* Your task *
From the data that follows, print exactly the lines starting at the one containing "Protein AF-A0A954KPL1-F1 (afdb_monomer)" and ending at the one containing "Mean predicted aligned error: 19.76 Å"; include both of them and nothing more.

* Data extracted from a collection *
::::::::

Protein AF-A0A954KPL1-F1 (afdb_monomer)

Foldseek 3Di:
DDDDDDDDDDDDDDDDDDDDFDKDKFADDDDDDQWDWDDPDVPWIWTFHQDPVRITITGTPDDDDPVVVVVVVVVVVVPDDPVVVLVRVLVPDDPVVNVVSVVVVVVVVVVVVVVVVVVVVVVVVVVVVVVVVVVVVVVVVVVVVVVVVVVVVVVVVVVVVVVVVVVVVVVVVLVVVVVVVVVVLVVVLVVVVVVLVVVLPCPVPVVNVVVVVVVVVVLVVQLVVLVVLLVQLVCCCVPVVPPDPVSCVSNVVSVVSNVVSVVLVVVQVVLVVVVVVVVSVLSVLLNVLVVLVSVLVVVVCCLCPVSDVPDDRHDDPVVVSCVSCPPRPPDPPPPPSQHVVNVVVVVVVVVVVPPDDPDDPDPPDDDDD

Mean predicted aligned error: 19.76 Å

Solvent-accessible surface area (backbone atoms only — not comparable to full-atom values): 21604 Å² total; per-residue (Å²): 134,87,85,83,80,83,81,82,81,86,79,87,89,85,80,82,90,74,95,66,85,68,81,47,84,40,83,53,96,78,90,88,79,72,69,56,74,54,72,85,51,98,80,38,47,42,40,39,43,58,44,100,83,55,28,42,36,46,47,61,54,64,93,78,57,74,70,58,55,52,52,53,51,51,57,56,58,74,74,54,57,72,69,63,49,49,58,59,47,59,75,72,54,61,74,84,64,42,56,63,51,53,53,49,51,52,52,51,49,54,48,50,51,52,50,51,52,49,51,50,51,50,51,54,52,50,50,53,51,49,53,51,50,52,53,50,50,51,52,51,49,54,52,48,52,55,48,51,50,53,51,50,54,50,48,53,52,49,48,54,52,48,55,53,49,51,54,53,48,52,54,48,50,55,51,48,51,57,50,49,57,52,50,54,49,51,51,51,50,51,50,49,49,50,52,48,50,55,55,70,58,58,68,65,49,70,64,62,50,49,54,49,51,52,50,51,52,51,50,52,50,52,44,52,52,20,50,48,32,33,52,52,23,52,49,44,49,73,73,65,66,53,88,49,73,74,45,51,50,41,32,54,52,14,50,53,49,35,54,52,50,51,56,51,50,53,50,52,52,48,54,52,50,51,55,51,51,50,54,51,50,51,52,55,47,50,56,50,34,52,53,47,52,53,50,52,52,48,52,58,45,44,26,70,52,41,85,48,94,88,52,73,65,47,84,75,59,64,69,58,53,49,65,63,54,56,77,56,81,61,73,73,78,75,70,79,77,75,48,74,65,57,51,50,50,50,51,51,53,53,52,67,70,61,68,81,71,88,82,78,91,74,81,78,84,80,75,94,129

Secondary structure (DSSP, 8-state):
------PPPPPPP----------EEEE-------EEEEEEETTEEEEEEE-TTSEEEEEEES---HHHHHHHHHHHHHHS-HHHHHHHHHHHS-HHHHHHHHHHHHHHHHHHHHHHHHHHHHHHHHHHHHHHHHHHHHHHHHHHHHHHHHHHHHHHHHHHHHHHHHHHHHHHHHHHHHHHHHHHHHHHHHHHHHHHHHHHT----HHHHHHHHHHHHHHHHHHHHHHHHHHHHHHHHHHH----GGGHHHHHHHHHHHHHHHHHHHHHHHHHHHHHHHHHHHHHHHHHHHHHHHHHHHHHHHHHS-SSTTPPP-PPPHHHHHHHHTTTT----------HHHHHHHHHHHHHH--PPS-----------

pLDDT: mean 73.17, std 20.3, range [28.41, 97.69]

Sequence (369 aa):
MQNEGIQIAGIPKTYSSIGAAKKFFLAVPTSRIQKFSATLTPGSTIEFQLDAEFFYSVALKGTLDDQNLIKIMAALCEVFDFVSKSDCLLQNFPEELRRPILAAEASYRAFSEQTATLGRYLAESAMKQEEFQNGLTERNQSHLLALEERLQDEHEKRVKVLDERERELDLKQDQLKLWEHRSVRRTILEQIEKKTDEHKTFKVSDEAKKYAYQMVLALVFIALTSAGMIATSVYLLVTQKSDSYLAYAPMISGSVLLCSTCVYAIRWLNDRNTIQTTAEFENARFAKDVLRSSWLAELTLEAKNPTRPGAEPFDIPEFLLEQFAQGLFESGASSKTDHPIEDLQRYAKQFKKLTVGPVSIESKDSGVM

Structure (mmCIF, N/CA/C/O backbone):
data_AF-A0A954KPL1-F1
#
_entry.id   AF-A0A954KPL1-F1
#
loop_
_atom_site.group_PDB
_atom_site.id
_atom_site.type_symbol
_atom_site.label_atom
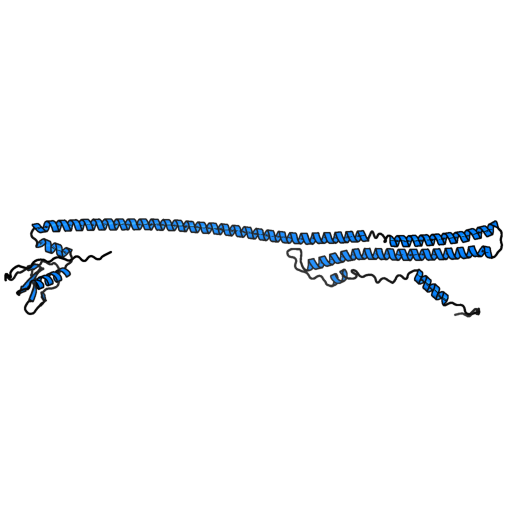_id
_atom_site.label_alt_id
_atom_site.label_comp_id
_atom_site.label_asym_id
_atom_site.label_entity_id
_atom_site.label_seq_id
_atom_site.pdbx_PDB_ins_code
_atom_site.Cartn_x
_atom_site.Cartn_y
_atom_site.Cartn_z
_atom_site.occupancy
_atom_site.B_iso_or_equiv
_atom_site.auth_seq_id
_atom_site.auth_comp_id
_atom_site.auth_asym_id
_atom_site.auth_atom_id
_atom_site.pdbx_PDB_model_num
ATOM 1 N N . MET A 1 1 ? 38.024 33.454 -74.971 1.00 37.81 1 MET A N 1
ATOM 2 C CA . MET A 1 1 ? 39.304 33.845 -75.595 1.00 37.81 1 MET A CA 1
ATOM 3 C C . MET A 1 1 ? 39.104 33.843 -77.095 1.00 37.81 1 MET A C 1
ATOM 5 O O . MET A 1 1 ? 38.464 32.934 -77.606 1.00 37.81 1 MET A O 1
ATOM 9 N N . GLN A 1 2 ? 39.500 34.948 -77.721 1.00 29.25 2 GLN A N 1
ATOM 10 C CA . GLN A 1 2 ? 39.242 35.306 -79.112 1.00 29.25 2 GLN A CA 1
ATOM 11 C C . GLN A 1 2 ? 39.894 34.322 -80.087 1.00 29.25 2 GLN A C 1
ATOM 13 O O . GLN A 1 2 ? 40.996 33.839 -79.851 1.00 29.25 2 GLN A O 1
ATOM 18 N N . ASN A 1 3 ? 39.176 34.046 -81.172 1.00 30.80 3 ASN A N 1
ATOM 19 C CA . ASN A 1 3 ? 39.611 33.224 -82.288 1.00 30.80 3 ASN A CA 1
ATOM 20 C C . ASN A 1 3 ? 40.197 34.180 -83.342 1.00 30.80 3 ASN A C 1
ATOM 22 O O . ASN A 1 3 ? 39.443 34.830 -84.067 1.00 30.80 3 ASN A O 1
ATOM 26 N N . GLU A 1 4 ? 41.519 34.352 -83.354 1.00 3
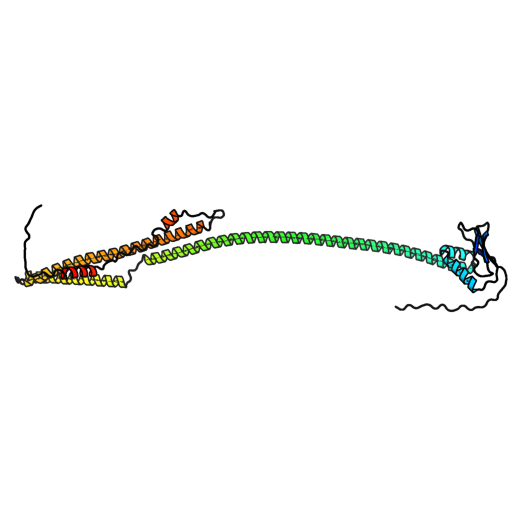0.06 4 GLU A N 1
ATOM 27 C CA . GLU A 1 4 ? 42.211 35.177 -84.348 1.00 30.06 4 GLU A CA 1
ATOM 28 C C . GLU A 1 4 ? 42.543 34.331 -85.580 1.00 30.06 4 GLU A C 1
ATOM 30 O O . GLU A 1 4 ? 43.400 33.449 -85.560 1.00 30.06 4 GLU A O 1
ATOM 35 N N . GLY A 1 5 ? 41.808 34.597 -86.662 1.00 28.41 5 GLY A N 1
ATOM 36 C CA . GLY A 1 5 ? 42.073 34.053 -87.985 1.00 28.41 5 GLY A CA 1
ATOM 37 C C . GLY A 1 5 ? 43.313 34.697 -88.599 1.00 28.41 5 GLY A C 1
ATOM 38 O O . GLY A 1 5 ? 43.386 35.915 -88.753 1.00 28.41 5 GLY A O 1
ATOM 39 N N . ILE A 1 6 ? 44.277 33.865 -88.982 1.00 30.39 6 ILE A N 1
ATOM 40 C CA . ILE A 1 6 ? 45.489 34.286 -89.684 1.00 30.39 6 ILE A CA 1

::::::::

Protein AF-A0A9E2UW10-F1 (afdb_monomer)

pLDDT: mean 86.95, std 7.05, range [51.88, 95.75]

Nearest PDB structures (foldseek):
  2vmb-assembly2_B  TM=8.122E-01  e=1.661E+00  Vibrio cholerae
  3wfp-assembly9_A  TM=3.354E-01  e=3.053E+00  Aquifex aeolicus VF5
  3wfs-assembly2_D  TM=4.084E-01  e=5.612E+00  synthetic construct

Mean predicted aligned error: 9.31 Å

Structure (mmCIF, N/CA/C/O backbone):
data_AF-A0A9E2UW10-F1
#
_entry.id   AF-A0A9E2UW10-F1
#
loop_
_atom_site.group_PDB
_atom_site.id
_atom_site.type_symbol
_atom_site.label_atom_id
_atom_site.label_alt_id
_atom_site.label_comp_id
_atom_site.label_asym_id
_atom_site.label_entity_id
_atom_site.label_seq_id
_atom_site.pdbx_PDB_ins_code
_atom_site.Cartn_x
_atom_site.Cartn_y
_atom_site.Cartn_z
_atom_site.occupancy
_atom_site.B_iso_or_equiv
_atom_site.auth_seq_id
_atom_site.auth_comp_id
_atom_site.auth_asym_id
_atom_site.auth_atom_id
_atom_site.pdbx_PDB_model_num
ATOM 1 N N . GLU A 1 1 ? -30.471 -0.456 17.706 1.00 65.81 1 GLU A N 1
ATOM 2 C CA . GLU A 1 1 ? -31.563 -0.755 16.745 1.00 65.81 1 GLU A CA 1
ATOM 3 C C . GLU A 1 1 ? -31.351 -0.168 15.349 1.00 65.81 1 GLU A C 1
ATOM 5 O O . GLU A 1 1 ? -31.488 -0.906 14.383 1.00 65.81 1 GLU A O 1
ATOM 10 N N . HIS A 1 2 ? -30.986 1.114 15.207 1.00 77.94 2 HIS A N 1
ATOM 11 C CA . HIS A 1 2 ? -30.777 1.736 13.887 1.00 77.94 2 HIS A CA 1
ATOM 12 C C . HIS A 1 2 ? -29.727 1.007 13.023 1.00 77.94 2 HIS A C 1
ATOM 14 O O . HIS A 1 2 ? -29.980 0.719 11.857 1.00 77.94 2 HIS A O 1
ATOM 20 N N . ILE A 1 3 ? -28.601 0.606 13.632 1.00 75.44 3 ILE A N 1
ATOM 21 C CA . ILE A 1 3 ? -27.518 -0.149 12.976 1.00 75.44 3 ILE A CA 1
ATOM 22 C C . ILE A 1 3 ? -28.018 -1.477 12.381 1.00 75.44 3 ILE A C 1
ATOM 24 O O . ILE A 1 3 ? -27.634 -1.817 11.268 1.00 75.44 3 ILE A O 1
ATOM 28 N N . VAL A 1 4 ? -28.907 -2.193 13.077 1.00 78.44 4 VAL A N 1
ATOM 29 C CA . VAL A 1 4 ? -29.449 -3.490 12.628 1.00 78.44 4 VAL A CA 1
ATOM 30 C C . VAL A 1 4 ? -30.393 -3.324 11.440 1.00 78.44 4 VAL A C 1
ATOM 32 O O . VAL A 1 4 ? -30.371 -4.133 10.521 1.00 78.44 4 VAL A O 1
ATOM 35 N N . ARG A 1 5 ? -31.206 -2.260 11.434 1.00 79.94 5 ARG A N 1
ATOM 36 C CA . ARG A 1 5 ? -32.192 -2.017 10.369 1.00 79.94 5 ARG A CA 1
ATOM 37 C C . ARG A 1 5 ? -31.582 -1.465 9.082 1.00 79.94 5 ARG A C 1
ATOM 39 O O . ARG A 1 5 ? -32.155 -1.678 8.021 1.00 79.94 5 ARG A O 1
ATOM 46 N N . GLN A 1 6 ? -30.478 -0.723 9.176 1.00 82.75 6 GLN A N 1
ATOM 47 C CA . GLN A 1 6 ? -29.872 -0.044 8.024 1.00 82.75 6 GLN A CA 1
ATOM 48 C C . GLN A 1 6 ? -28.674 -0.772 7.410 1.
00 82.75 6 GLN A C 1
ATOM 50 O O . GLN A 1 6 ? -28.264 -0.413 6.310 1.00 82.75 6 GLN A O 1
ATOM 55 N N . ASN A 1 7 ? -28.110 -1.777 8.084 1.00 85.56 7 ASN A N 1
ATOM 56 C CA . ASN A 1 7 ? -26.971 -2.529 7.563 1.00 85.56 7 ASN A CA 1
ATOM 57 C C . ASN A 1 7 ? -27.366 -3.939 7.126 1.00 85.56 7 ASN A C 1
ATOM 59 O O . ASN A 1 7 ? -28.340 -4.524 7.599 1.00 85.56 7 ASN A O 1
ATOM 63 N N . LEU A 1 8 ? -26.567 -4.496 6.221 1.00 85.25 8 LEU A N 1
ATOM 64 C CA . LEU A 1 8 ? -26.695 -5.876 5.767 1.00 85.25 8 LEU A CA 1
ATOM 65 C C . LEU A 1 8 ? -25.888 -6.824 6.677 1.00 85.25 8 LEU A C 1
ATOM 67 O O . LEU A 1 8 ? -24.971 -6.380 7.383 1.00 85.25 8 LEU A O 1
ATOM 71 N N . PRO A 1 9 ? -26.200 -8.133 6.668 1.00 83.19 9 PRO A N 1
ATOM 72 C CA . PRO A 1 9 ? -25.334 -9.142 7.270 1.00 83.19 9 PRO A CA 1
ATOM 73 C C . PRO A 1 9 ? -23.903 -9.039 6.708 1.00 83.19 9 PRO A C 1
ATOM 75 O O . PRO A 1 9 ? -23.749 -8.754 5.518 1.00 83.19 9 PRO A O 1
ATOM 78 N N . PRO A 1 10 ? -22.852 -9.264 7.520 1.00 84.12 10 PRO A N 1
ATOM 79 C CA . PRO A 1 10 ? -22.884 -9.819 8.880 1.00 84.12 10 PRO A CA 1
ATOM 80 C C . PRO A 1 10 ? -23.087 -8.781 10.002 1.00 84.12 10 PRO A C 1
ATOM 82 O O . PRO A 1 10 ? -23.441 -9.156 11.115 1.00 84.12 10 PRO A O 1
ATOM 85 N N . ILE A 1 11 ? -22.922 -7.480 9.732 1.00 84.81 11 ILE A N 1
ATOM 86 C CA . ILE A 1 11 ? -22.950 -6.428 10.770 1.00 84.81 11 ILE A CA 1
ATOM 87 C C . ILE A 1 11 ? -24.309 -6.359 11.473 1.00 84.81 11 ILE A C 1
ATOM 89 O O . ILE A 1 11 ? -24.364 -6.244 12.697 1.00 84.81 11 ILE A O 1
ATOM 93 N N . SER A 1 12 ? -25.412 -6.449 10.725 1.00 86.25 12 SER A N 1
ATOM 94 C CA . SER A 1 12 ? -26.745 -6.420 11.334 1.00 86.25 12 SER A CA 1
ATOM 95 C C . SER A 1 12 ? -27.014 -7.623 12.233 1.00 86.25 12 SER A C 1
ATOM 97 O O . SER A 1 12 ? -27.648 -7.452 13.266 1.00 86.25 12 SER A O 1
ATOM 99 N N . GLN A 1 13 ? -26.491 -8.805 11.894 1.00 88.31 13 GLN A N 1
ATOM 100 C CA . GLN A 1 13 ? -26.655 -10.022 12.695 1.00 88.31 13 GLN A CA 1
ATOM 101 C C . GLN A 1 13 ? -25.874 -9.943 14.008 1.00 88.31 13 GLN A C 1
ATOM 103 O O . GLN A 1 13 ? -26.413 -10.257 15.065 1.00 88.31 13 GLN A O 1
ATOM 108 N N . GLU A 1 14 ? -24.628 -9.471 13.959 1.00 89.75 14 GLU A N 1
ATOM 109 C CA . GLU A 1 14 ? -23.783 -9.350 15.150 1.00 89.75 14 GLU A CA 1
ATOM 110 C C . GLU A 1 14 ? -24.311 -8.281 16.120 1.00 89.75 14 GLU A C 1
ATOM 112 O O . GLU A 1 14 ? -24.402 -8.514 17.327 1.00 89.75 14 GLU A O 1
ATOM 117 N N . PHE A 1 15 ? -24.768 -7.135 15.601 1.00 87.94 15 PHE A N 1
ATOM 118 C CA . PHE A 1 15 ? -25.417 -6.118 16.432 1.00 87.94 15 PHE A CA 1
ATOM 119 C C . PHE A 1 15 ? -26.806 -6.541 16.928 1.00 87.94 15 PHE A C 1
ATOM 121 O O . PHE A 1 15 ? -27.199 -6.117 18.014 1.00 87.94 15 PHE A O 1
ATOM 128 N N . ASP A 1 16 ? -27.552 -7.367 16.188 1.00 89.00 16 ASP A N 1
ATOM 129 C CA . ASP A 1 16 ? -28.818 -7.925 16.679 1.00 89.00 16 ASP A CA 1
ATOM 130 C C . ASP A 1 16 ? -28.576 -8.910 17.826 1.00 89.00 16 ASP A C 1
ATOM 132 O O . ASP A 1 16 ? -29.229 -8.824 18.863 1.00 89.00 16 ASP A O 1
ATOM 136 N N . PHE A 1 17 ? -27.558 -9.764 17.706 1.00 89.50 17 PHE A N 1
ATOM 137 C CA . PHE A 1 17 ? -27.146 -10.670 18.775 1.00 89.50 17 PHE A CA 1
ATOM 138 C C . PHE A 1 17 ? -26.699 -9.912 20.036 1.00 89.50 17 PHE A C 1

::::::::

* Expected output *
Protein AF-A0A954KPL1-F1 (afdb_monomer)

Foldseek 3Di:
DDDDDDDDDDDDDDDDDDDDFDKDKFADDDDDDQWDWDDPDVPWIWTFHQDPVRITITGTPDDDDPVVVVVVVVVVVVPDDPVVVLVRVLVPDDPVVNVVSVVVVVVVVVVVVVVVVVVVVVVVVVVVVVVVVVVVVVVVVVVVVVVVVVVVVVVVVVVVVVVVVVVVVVVVVLVVVVVVVVVVLVVVLVVVVVVLVVVLPCPVPVVNVVVVVVVVVVLVVQLVVLVVLLVQLVCCCVPVVPPDPVSCVSNVVSVVSNVVSVVLVVVQVVLVVVVVVVVSVLSVLLNVLVVLVSVLVVVVCCLCPVSDVPDDRHDDPVVVSCVSCPPRPPDPPPPPSQHVVNVVVVVVVVVVVPPDDPDDPDPPDDDDD

Mean predicted aligned error: 19.76 Å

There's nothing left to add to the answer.